[Start of Attachment]

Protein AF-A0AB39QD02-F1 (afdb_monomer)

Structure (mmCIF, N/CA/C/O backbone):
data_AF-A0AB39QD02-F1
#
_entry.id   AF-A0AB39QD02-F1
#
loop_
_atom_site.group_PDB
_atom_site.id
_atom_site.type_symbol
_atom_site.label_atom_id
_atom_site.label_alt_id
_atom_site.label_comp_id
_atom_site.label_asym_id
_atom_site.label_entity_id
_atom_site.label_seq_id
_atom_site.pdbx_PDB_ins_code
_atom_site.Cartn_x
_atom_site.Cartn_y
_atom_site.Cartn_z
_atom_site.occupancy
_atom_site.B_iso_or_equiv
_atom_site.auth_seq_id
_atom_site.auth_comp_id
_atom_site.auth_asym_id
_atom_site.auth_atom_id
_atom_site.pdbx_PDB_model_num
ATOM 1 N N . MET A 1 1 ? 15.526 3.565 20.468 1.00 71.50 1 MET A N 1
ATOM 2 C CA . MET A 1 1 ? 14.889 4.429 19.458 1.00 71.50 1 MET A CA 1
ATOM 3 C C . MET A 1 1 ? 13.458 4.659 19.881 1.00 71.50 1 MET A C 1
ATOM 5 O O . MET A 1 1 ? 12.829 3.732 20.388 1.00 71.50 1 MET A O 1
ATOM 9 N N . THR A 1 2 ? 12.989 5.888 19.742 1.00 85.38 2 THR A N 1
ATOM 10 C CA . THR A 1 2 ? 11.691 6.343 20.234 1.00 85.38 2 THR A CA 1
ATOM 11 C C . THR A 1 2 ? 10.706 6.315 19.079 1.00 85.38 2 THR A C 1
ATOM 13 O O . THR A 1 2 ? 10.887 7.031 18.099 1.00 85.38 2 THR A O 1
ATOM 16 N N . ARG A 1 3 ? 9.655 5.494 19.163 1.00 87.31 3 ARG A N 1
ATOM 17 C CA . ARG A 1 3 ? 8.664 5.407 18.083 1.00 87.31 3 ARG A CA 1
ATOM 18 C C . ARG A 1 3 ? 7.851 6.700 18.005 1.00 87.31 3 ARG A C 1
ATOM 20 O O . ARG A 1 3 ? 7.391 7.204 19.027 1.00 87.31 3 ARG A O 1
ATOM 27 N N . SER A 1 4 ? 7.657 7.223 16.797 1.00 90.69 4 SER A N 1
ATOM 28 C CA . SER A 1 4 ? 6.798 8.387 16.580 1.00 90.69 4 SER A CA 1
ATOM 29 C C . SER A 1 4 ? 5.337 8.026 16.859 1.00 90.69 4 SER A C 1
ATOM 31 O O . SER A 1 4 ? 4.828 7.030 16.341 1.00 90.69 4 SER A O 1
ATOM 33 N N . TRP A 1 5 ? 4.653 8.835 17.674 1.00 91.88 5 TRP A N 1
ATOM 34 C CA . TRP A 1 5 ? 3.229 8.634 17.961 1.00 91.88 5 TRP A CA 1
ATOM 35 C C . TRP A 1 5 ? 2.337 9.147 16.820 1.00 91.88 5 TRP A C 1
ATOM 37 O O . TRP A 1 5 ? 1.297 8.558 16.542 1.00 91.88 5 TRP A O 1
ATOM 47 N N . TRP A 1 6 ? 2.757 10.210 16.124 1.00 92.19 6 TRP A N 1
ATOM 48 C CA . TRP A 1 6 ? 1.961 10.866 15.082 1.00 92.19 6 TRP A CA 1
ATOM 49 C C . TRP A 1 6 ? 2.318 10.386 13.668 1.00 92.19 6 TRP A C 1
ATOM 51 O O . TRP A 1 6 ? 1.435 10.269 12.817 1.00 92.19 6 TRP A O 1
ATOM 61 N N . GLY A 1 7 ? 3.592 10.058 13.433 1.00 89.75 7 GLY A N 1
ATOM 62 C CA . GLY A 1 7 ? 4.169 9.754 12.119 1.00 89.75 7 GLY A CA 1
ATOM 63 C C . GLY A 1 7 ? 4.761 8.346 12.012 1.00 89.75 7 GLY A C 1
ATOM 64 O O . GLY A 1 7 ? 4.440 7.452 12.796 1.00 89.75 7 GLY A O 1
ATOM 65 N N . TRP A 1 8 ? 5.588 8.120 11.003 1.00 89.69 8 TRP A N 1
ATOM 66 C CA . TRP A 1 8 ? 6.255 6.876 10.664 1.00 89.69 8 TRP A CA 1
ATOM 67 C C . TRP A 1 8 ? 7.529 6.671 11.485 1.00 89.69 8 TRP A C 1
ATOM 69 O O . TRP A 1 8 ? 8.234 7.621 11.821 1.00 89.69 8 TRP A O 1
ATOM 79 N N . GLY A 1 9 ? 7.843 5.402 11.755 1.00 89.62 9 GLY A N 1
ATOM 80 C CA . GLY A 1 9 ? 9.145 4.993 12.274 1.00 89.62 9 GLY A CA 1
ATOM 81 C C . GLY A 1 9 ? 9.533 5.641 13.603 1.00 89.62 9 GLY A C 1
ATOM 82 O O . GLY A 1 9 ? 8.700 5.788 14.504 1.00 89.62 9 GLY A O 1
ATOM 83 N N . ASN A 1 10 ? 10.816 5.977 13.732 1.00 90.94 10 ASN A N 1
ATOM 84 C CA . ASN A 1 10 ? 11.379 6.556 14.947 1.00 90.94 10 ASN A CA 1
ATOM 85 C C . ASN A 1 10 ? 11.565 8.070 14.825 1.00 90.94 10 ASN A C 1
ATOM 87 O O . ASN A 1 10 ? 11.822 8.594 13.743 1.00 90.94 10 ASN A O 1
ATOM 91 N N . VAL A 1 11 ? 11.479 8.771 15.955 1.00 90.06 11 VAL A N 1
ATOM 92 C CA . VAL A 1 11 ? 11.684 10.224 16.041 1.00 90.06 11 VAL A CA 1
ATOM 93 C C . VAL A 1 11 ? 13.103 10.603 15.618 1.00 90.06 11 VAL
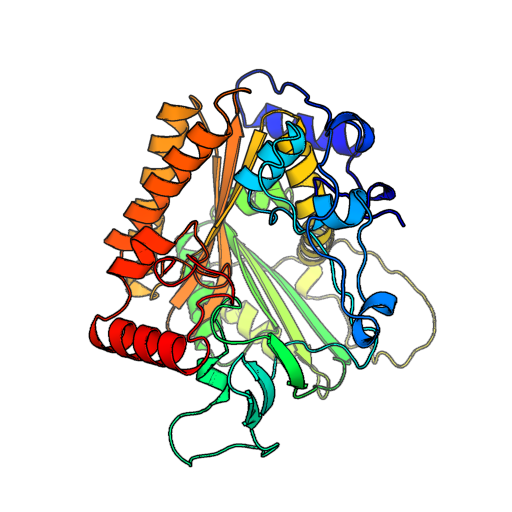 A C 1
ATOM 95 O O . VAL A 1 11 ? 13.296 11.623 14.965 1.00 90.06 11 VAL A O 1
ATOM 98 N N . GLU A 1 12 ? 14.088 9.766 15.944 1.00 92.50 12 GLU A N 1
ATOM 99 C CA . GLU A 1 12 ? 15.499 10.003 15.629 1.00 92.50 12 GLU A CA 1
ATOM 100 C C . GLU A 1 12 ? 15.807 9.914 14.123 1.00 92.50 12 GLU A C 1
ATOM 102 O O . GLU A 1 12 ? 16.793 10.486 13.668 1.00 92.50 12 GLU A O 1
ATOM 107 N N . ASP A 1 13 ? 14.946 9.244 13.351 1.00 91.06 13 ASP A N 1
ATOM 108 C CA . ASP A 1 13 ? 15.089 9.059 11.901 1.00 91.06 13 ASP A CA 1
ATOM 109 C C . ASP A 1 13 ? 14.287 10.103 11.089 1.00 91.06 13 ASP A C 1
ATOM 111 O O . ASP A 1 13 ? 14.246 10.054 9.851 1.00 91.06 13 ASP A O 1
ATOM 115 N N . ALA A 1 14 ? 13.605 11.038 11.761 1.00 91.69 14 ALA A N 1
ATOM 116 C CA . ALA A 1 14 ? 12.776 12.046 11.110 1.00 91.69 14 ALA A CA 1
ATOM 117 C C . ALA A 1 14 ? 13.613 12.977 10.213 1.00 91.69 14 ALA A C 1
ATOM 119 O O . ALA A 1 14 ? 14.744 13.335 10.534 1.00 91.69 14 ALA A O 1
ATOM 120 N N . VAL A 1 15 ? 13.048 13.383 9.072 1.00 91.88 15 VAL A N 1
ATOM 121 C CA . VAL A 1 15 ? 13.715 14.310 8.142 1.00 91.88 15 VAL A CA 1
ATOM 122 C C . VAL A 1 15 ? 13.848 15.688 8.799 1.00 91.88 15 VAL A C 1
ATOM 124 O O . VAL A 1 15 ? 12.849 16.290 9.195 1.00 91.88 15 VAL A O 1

[End of Attachment]
[Start of Attachment]

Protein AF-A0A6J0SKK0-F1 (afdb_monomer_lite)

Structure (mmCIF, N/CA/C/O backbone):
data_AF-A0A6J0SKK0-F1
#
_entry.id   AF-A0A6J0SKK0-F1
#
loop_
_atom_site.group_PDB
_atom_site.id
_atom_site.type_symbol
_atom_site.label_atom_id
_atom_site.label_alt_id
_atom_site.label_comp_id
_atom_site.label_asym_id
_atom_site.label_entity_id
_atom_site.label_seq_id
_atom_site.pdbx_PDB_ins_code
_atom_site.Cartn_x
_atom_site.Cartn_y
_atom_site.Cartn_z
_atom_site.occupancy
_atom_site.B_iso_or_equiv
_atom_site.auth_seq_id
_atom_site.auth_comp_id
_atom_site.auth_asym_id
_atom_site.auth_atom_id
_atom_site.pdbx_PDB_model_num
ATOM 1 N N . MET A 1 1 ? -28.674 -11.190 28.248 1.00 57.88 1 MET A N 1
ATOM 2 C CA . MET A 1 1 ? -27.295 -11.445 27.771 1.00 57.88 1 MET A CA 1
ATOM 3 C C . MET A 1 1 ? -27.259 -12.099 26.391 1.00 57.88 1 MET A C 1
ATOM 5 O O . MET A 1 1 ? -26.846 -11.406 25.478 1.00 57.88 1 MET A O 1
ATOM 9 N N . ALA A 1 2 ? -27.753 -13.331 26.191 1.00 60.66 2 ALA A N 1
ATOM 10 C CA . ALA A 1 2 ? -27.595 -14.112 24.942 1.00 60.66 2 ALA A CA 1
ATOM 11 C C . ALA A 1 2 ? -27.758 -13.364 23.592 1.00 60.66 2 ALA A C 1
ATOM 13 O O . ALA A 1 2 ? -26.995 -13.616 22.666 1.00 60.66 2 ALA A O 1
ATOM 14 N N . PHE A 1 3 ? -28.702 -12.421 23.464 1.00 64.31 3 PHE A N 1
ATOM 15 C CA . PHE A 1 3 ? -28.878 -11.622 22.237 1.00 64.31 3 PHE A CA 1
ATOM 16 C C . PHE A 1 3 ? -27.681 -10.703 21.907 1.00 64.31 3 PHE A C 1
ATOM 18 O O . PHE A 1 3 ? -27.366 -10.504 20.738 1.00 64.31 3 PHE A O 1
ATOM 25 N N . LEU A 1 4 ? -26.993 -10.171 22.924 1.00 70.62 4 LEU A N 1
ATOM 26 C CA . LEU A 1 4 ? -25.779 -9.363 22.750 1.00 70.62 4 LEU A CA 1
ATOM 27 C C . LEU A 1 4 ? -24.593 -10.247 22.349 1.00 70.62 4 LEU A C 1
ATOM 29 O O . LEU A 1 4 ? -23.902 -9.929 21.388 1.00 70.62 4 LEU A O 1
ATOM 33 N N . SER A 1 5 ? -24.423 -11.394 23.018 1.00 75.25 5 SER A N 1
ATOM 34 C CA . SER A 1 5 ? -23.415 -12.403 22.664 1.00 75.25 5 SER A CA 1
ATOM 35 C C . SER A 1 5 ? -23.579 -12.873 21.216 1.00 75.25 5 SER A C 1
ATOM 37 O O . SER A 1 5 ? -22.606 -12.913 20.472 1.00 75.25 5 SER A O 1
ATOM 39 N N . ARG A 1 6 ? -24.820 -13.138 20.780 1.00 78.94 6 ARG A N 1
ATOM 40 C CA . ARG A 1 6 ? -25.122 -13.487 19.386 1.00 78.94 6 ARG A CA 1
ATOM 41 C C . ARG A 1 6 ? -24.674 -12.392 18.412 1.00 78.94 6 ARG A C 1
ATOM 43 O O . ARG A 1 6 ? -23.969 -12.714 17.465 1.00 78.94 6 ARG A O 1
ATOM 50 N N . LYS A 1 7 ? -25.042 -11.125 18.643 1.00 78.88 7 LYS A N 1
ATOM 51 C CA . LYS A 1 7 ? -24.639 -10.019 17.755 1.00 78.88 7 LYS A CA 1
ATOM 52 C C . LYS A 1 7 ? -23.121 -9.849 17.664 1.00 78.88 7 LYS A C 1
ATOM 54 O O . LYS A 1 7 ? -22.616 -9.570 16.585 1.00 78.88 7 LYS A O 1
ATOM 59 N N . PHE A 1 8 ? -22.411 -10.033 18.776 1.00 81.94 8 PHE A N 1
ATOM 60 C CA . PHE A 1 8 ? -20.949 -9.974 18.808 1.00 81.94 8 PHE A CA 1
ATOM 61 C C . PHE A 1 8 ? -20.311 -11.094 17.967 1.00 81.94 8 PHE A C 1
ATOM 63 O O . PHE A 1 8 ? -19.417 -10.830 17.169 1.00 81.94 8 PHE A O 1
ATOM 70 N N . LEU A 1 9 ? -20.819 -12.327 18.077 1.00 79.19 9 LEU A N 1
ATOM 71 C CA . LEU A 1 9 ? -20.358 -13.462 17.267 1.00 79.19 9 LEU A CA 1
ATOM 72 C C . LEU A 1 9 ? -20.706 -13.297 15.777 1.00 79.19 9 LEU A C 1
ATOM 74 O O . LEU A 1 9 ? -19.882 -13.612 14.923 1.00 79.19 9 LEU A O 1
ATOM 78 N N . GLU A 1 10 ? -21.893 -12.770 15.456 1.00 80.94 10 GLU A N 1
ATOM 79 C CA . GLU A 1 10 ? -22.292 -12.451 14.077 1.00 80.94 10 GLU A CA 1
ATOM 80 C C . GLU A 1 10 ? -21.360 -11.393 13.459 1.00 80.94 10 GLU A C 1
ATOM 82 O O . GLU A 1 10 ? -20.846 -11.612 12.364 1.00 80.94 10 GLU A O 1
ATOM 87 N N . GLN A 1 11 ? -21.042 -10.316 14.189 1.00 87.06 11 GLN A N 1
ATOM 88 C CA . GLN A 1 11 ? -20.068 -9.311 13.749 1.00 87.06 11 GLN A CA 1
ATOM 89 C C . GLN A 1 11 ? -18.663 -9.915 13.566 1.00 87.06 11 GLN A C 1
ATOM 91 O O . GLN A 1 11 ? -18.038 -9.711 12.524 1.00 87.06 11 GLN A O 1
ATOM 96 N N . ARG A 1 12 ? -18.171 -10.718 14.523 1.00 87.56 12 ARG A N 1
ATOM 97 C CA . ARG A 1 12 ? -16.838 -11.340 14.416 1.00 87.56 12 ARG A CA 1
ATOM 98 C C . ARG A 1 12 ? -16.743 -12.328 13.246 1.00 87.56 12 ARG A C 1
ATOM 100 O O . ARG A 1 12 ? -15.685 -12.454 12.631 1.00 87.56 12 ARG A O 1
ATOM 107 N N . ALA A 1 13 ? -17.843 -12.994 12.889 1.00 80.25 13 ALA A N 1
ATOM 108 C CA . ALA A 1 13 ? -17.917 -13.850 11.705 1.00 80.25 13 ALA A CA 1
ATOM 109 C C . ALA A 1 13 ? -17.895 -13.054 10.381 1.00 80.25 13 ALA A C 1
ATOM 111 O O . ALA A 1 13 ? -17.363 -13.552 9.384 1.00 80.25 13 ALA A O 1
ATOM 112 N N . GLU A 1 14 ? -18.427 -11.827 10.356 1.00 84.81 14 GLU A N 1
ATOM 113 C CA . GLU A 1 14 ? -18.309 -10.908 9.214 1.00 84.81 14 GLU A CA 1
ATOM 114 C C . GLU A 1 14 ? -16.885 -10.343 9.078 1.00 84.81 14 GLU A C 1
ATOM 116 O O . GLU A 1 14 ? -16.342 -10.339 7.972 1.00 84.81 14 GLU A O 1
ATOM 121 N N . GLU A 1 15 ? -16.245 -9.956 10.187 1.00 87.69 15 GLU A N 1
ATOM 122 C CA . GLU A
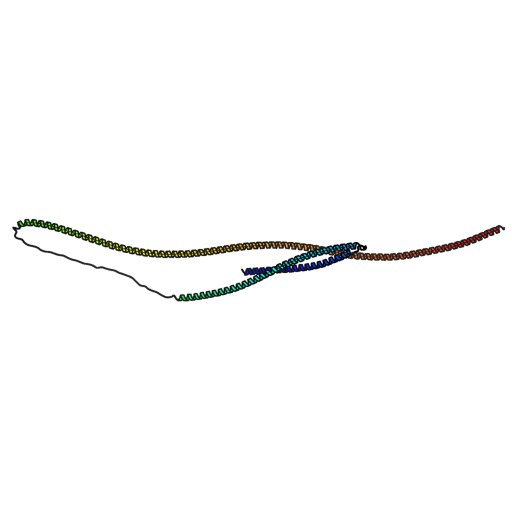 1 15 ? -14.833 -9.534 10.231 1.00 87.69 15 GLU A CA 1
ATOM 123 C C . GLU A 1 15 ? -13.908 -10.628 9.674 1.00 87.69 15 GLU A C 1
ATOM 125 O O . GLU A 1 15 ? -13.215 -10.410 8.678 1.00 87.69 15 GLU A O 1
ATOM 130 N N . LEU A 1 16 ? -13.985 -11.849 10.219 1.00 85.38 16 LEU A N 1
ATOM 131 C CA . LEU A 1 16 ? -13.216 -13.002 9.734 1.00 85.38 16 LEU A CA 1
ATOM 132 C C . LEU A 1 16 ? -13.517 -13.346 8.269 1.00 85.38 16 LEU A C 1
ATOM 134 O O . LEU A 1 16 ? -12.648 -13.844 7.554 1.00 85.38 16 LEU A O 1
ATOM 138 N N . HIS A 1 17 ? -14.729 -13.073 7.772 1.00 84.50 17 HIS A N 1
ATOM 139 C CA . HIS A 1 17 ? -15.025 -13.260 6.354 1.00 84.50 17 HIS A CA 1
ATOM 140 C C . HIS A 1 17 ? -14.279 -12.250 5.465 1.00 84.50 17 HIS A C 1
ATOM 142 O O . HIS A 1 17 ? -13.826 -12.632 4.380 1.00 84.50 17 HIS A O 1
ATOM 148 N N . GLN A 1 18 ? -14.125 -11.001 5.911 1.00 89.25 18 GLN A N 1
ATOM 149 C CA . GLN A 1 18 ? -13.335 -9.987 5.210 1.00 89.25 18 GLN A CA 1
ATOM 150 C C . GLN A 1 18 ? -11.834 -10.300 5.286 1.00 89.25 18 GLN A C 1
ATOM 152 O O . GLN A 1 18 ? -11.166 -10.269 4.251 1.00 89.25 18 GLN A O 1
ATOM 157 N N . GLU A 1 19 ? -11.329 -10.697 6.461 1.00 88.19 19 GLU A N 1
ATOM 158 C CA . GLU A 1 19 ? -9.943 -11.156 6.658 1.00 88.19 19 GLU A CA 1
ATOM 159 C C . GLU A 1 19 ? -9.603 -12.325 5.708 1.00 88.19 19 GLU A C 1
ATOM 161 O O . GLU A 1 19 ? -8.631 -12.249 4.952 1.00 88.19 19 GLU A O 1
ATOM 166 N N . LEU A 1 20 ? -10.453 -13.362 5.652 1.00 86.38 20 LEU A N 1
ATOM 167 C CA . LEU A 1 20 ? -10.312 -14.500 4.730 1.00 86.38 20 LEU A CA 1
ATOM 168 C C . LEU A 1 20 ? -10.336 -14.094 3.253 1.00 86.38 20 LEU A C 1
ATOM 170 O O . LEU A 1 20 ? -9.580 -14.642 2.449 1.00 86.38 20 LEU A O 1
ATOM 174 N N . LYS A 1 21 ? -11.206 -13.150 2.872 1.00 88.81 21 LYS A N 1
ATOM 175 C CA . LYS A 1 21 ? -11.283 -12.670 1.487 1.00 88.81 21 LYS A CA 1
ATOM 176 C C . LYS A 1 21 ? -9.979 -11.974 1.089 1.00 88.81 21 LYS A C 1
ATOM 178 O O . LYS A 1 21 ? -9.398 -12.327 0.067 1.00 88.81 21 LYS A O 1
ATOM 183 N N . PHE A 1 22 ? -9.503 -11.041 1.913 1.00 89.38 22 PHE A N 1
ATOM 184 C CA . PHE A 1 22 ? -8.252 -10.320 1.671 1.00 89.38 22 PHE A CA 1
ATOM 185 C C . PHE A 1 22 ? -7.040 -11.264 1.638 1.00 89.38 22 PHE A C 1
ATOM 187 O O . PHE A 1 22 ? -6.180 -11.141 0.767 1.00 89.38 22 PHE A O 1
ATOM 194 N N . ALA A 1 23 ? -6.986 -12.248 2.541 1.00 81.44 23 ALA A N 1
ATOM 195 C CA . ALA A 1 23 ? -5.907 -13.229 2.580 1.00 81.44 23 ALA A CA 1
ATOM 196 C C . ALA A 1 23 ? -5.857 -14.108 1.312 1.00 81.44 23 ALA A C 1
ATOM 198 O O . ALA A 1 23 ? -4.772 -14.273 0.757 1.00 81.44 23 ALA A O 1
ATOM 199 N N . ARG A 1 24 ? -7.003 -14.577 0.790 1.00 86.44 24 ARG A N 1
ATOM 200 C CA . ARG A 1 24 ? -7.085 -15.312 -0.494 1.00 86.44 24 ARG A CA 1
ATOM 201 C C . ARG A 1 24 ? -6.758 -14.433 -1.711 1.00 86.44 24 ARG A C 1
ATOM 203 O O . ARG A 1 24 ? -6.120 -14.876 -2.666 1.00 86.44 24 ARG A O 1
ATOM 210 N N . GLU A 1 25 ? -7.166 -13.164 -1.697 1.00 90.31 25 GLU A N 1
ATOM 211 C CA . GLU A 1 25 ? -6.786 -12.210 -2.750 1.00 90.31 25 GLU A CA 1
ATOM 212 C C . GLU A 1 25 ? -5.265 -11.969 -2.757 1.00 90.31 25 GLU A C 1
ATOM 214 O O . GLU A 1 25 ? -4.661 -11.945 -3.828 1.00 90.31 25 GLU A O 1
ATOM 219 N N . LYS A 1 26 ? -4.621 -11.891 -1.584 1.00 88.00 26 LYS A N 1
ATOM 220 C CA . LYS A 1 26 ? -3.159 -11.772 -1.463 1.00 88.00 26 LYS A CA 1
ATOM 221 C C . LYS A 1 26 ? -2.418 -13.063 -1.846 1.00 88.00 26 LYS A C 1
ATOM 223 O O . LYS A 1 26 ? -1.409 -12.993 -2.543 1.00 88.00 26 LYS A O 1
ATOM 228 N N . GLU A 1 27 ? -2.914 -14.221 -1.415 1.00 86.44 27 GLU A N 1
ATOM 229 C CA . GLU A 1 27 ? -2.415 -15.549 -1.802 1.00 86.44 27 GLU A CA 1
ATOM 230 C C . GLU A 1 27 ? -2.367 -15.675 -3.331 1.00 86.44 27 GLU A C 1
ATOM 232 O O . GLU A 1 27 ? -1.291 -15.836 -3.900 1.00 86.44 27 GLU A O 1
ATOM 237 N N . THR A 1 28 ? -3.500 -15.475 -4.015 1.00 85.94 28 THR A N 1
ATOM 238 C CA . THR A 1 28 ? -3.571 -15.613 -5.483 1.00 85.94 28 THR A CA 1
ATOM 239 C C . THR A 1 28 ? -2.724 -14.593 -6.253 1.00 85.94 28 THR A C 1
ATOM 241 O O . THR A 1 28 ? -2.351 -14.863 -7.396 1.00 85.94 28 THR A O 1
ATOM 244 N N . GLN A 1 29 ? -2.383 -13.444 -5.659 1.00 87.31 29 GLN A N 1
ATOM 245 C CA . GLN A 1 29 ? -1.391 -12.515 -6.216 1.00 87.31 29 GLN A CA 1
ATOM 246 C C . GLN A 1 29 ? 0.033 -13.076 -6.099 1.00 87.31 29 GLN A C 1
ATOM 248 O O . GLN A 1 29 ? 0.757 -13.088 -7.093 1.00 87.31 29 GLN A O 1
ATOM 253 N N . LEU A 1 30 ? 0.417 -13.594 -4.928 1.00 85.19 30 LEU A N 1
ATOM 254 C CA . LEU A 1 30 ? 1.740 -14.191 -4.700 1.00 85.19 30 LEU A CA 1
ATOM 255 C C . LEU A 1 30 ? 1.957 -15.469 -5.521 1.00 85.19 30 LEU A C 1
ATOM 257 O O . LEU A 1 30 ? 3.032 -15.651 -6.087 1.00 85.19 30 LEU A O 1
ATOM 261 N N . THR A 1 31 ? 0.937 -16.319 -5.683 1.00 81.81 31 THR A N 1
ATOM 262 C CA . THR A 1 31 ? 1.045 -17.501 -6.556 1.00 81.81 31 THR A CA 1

[End of Attachment]

**What you should do**. Reproduce exactly, and with no other material, the lines between those holding "Protein AF-A0AB39QD02-F1 (afdb_monomer)" and "ATOM 34 C CA . TRP", inclusive.

**Result**.
Protein AF-A0AB39QD02-F1 (afdb_monomer)

Structure (mmCIF, N/CA/C/O backbone):
data_AF-A0AB39QD02-F1
#
_entry.id   AF-A0AB39QD02-F1
#
loop_
_atom_site.group_PDB
_atom_site.id
_atom_site.type_symbol
_atom_site.label_atom_id
_atom_site.label_alt_id
_atom_site.label_comp_id
_atom_site.label_asym_id
_atom_site.label_entity_id
_atom_site.label_seq_id
_atom_site.pdbx_PDB_ins_code
_atom_site.Cartn_x
_atom_site.Cartn_y
_atom_site.Cartn_z
_atom_site.occupancy
_atom_site.B_iso_or_equiv
_atom_site.auth_seq_id
_atom_site.auth_comp_id
_atom_site.auth_asym_id
_atom_site.auth_atom_id
_atom_site.pdbx_PDB_model_num
ATOM 1 N N . MET A 1 1 ? 15.526 3.565 20.468 1.00 71.50 1 MET A N 1
ATOM 2 C CA . MET A 1 1 ? 14.889 4.429 19.458 1.00 71.50 1 MET A CA 1
ATOM 3 C C . MET A 1 1 ? 13.458 4.659 19.881 1.00 71.50 1 MET A C 1
ATOM 5 O O . MET A 1 1 ? 12.829 3.732 20.388 1.00 71.50 1 MET A O 1
ATOM 9 N N . THR A 1 2 ? 12.989 5.888 19.742 1.00 85.38 2 THR A N 1
ATOM 10 C CA . THR A 1 2 ? 11.691 6.343 20.234 1.00 85.38 2 THR A CA 1
ATOM 11 C C . THR A 1 2 ? 10.706 6.315 19.079 1.00 85.38 2 THR A C 1
ATOM 13 O O . THR A 1 2 ? 10.887 7.031 18.099 1.00 85.38 2 THR A O 1
ATOM 16 N N . ARG A 1 3 ? 9.655 5.494 19.163 1.00 87.31 3 ARG A N 1
ATOM 17 C CA . ARG A 1 3 ? 8.664 5.407 18.083 1.00 87.31 3 ARG A CA 1
ATOM 18 C C . ARG A 1 3 ? 7.851 6.700 18.005 1.00 87.31 3 ARG A C 1
ATOM 20 O O . ARG A 1 3 ? 7.391 7.204 19.027 1.00 87.31 3 ARG A O 1
ATOM 27 N N . SER A 1 4 ? 7.657 7.223 16.797 1.00 90.69 4 SER A N 1
ATOM 28 C CA . SER A 1 4 ? 6.798 8.387 16.580 1.00 90.69 4 SER A CA 1
ATOM 29 C C . SER A 1 4 ? 5.337 8.026 16.859 1.00 90.69 4 SER A C 1
ATOM 31 O O . SER A 1 4 ? 4.828 7.030 16.341 1.00 90.69 4 SER A O 1
ATOM 33 N N . TRP A 1 5 ? 4.653 8.835 17.674 1.00 91.88 5 TRP A N 1
ATOM 34 C CA . TRP A 1 5 ? 3.229 8.634 17.961 1.00 91.88 5 TRP A CA 1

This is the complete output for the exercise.